* Information *
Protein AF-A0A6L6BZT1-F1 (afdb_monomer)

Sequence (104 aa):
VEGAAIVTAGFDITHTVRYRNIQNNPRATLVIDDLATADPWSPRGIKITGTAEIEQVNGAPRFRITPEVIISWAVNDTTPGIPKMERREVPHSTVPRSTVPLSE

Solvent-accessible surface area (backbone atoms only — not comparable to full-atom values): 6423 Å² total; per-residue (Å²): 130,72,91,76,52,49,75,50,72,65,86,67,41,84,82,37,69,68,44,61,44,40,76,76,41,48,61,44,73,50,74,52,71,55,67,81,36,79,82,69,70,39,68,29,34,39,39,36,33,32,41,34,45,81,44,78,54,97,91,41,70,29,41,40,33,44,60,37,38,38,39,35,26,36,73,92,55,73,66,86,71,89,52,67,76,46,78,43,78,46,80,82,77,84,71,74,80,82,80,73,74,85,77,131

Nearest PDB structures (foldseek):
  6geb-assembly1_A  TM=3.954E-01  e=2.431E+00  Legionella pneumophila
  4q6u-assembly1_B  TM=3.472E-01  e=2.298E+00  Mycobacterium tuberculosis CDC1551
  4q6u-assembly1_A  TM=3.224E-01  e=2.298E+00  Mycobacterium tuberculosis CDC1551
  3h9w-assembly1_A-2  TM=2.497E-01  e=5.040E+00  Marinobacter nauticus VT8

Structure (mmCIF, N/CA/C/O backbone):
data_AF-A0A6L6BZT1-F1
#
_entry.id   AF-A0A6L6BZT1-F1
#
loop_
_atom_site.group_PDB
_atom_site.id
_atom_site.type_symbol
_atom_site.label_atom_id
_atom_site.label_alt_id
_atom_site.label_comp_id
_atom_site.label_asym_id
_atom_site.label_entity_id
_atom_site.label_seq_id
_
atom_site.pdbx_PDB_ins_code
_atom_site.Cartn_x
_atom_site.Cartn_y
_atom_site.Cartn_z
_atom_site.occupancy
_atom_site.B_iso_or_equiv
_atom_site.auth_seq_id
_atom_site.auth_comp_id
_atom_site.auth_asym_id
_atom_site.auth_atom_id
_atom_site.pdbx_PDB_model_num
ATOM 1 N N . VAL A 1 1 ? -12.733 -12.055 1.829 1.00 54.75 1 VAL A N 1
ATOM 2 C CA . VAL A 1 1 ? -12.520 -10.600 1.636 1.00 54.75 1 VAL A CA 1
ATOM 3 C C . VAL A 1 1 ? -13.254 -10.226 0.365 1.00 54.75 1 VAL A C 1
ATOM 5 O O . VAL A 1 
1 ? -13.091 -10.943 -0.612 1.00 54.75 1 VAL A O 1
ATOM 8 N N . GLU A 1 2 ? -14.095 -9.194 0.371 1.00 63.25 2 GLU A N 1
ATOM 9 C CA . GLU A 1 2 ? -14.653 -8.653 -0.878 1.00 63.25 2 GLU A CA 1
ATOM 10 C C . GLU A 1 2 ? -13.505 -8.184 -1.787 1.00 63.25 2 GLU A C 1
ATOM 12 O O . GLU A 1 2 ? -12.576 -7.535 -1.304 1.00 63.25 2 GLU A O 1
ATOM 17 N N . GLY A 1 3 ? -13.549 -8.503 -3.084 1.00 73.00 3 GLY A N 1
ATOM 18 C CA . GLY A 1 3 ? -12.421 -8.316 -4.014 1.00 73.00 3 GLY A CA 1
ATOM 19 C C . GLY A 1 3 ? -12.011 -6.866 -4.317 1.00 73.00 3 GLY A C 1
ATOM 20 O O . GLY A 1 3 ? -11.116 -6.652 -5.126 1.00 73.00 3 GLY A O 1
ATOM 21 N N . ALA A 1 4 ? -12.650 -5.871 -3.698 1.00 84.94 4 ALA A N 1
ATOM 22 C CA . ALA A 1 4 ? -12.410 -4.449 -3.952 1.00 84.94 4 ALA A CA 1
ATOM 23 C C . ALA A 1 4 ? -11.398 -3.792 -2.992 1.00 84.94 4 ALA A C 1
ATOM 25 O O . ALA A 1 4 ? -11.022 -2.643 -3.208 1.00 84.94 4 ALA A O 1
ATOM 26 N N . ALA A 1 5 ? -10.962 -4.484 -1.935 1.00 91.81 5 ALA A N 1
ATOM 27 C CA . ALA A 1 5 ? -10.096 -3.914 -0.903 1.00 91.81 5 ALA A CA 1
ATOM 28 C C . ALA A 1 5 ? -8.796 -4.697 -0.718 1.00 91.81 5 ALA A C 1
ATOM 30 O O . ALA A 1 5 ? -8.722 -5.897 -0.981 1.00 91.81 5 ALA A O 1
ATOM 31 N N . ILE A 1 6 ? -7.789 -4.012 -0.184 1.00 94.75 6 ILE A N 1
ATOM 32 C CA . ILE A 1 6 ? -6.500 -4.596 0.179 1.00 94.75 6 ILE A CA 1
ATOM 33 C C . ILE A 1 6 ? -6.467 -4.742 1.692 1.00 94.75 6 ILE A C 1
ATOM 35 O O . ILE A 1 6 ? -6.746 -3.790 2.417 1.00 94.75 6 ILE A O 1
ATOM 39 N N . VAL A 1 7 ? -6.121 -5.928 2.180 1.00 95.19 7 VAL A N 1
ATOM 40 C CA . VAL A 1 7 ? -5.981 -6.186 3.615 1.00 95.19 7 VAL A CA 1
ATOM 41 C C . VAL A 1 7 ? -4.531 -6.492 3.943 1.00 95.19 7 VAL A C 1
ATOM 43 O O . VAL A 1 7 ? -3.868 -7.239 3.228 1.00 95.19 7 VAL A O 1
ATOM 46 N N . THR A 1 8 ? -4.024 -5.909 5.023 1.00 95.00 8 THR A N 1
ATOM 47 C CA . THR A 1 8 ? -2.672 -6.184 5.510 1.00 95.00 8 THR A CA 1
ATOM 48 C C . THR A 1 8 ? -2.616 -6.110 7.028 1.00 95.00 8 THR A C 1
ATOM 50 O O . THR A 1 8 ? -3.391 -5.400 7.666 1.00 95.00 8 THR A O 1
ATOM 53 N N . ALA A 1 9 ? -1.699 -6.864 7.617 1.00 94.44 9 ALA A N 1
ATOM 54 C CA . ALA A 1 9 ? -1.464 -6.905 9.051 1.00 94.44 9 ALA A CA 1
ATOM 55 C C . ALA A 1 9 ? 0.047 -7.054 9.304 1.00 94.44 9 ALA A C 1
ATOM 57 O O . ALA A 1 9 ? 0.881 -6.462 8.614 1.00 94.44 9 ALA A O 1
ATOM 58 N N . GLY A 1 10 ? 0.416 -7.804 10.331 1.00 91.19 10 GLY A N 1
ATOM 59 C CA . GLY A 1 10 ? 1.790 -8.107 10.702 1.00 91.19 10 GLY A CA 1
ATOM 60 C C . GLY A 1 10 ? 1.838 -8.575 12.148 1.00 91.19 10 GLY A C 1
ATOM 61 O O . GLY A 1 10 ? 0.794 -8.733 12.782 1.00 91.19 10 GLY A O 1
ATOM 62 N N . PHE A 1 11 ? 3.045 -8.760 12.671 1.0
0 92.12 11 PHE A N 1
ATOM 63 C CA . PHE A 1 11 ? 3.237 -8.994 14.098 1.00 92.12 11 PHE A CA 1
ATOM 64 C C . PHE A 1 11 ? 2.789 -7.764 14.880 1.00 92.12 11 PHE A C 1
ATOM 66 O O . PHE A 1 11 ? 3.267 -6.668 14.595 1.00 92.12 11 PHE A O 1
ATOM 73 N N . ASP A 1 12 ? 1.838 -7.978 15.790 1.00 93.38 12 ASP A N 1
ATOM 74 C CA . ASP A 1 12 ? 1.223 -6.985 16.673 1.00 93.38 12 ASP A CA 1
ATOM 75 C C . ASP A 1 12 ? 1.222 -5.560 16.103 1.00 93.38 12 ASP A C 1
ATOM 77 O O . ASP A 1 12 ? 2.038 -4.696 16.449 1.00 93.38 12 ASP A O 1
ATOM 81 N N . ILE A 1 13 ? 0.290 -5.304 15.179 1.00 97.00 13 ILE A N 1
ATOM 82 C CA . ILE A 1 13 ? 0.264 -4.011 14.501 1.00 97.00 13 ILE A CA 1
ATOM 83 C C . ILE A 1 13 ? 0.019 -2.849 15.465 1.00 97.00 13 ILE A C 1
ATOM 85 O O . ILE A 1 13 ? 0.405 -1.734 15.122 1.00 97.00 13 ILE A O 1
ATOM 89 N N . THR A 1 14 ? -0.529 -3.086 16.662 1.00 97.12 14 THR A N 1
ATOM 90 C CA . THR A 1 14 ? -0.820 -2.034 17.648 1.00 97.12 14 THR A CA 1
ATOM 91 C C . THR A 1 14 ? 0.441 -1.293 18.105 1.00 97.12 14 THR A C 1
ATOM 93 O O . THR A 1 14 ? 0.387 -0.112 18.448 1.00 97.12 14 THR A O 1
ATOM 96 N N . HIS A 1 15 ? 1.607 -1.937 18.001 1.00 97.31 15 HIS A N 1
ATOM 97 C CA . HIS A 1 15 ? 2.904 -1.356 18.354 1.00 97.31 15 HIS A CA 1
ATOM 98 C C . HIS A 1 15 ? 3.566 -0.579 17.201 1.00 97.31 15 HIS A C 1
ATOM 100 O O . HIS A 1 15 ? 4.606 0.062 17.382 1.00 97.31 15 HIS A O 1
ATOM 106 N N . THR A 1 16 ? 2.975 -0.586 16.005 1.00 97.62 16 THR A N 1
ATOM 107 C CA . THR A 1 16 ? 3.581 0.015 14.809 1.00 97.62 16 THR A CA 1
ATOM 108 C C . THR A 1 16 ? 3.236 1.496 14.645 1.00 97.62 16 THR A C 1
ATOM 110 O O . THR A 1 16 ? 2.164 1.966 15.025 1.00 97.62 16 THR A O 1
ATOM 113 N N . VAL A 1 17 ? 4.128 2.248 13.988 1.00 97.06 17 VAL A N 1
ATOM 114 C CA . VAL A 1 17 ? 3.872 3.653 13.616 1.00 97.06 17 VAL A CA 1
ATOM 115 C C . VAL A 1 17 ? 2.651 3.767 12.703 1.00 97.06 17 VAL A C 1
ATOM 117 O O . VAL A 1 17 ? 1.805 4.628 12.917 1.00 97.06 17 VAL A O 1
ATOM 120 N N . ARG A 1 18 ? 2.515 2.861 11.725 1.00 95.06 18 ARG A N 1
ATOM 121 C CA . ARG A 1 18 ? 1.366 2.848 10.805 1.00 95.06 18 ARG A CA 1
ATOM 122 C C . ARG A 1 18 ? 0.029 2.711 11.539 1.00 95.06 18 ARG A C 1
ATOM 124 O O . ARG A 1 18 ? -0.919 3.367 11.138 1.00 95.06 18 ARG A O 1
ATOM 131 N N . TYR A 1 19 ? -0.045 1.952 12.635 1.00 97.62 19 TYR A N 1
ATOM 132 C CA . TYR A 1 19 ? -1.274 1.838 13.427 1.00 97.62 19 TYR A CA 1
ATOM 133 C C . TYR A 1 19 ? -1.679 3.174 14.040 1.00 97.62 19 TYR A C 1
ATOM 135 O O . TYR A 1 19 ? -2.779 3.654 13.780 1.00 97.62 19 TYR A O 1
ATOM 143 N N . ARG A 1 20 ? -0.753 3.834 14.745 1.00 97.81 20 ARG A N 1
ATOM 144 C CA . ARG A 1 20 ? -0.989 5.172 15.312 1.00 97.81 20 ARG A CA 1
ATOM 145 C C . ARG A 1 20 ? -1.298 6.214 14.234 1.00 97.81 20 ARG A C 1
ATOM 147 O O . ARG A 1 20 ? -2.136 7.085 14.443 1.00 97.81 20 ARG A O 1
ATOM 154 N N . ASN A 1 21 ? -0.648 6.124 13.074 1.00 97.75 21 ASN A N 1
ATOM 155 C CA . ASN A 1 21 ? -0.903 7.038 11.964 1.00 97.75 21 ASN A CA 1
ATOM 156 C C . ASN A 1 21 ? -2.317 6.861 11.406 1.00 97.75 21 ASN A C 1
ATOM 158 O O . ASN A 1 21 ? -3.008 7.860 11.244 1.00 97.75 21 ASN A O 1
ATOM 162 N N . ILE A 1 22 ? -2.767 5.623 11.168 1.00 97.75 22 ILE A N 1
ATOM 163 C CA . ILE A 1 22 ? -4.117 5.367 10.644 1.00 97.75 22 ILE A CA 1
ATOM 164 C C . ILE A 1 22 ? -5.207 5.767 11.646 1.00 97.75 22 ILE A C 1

...

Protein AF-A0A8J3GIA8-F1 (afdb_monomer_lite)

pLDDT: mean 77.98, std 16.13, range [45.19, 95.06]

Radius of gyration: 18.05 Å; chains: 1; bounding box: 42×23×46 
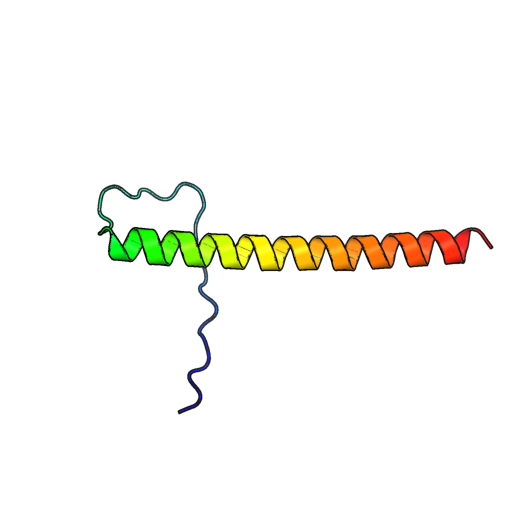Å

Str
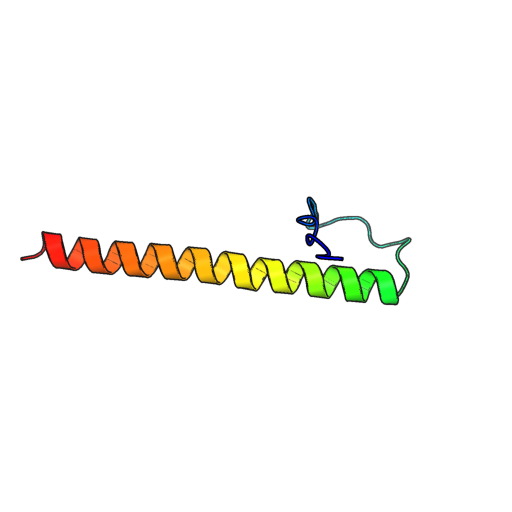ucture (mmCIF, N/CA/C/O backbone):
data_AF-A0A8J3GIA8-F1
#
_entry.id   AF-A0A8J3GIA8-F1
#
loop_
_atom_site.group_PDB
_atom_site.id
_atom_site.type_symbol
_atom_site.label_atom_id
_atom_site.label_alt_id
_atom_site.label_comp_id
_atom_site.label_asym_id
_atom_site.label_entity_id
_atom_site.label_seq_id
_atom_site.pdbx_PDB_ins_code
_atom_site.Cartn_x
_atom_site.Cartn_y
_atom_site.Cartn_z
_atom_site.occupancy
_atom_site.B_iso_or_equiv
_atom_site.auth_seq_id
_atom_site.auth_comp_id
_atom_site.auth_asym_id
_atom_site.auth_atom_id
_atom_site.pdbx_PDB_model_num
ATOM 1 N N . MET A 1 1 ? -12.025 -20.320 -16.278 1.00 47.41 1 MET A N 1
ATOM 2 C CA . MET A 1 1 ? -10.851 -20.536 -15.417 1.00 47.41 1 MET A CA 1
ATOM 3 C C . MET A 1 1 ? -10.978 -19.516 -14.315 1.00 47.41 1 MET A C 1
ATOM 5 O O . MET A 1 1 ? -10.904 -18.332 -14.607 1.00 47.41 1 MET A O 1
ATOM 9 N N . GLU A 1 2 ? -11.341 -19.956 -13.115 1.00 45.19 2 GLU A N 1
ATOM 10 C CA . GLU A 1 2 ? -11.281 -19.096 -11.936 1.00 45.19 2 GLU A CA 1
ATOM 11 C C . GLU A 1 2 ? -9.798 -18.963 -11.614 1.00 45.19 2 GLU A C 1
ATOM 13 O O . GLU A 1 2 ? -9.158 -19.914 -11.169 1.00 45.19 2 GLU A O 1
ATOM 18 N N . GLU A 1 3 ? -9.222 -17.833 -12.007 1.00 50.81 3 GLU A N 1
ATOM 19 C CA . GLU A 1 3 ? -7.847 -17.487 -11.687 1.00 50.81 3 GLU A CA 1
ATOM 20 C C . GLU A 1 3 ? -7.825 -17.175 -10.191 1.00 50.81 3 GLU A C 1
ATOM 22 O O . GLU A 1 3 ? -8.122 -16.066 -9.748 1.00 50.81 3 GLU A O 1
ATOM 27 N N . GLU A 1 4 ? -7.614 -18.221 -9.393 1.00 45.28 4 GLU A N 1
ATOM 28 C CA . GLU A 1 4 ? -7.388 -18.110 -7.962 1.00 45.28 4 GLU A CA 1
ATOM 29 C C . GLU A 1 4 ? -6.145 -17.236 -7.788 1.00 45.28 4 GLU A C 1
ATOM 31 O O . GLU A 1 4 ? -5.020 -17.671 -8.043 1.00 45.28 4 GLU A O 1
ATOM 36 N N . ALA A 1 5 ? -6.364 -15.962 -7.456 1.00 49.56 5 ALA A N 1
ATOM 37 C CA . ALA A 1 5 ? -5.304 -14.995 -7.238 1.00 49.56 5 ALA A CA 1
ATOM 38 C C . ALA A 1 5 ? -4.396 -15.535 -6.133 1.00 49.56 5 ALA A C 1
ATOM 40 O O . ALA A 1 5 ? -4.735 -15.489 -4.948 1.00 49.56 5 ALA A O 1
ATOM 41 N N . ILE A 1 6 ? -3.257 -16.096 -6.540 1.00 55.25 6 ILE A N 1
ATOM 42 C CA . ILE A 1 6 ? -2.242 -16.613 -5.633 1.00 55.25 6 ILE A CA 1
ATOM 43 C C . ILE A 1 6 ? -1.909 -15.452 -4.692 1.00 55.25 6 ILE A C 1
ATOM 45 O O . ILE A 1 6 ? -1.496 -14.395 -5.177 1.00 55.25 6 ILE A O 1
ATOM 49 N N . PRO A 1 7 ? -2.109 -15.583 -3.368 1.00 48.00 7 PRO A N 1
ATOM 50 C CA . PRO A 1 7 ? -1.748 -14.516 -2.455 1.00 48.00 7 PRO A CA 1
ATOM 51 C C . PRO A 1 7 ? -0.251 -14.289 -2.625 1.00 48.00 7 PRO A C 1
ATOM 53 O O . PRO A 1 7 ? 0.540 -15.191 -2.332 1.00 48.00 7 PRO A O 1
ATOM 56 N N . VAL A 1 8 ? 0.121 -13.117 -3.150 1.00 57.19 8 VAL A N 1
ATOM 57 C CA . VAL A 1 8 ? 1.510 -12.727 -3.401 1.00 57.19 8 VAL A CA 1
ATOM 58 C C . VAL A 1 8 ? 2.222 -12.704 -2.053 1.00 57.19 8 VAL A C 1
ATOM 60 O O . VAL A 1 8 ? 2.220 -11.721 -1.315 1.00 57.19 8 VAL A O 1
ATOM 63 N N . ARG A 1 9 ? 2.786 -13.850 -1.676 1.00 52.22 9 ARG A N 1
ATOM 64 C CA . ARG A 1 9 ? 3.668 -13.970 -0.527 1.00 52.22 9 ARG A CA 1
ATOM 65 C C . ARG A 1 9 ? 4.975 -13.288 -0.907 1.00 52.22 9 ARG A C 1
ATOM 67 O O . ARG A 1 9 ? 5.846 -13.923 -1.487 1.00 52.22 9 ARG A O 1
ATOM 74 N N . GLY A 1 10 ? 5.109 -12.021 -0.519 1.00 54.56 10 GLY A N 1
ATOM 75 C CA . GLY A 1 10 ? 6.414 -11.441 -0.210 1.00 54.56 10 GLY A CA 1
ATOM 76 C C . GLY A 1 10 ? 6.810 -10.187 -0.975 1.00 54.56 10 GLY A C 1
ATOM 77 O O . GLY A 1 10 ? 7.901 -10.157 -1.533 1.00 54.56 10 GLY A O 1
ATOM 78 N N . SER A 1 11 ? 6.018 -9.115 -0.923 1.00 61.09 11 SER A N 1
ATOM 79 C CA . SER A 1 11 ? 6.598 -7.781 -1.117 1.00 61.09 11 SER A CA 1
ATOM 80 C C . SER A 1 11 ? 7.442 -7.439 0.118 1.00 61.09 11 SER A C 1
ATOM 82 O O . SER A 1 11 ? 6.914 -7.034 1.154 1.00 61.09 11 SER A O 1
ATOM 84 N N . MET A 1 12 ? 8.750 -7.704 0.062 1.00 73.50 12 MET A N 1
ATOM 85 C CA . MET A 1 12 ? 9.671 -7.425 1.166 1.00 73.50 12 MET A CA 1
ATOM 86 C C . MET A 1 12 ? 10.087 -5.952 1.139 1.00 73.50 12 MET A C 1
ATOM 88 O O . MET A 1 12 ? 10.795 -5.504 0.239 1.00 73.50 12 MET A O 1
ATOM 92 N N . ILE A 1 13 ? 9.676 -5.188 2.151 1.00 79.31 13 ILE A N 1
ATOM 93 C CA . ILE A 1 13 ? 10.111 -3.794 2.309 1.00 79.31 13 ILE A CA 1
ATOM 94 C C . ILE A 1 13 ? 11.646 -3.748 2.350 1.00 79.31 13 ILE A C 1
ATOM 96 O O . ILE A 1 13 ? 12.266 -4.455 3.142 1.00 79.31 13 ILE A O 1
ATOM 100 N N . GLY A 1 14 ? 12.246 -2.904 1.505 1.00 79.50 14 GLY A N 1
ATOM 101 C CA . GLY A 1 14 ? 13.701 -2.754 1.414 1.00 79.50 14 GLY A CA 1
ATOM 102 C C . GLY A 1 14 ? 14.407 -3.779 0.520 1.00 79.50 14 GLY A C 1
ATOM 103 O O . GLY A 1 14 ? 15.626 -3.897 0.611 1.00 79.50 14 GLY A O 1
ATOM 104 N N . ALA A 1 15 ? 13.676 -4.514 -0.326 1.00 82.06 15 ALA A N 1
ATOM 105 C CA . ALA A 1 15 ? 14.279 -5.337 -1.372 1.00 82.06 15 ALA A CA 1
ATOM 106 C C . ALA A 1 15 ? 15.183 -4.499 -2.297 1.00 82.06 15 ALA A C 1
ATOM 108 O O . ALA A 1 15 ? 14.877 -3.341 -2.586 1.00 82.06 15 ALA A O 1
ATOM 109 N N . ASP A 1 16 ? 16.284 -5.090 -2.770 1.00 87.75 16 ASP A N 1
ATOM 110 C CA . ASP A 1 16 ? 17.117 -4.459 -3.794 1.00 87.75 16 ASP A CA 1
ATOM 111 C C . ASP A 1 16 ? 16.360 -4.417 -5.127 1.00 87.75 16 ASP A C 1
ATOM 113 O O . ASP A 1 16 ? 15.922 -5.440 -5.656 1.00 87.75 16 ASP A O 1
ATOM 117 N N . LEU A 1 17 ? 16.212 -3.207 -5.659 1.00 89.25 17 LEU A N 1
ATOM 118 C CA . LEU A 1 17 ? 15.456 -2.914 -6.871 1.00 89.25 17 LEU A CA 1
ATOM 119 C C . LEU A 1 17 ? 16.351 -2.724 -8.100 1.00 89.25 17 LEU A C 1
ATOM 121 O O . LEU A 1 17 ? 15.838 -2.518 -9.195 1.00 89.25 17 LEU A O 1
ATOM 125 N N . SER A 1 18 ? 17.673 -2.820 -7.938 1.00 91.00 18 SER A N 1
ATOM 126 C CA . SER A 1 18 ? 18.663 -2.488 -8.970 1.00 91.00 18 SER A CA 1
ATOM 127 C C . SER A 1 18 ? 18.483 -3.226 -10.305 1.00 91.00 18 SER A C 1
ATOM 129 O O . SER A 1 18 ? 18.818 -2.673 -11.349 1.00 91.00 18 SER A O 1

* Your assignment *
If a line in the data contains the string "Mycobacterium", copy it.

* Final answer *
  4q6u-assembly1_B  TM=3.472E-01  e=2.298E+00  Mycobacterium tuberculosis CDC1551
  4q6u-assembly1_A  TM=3.224E-01  e=2.298E+00  Mycobacterium tuberculosis CDC1551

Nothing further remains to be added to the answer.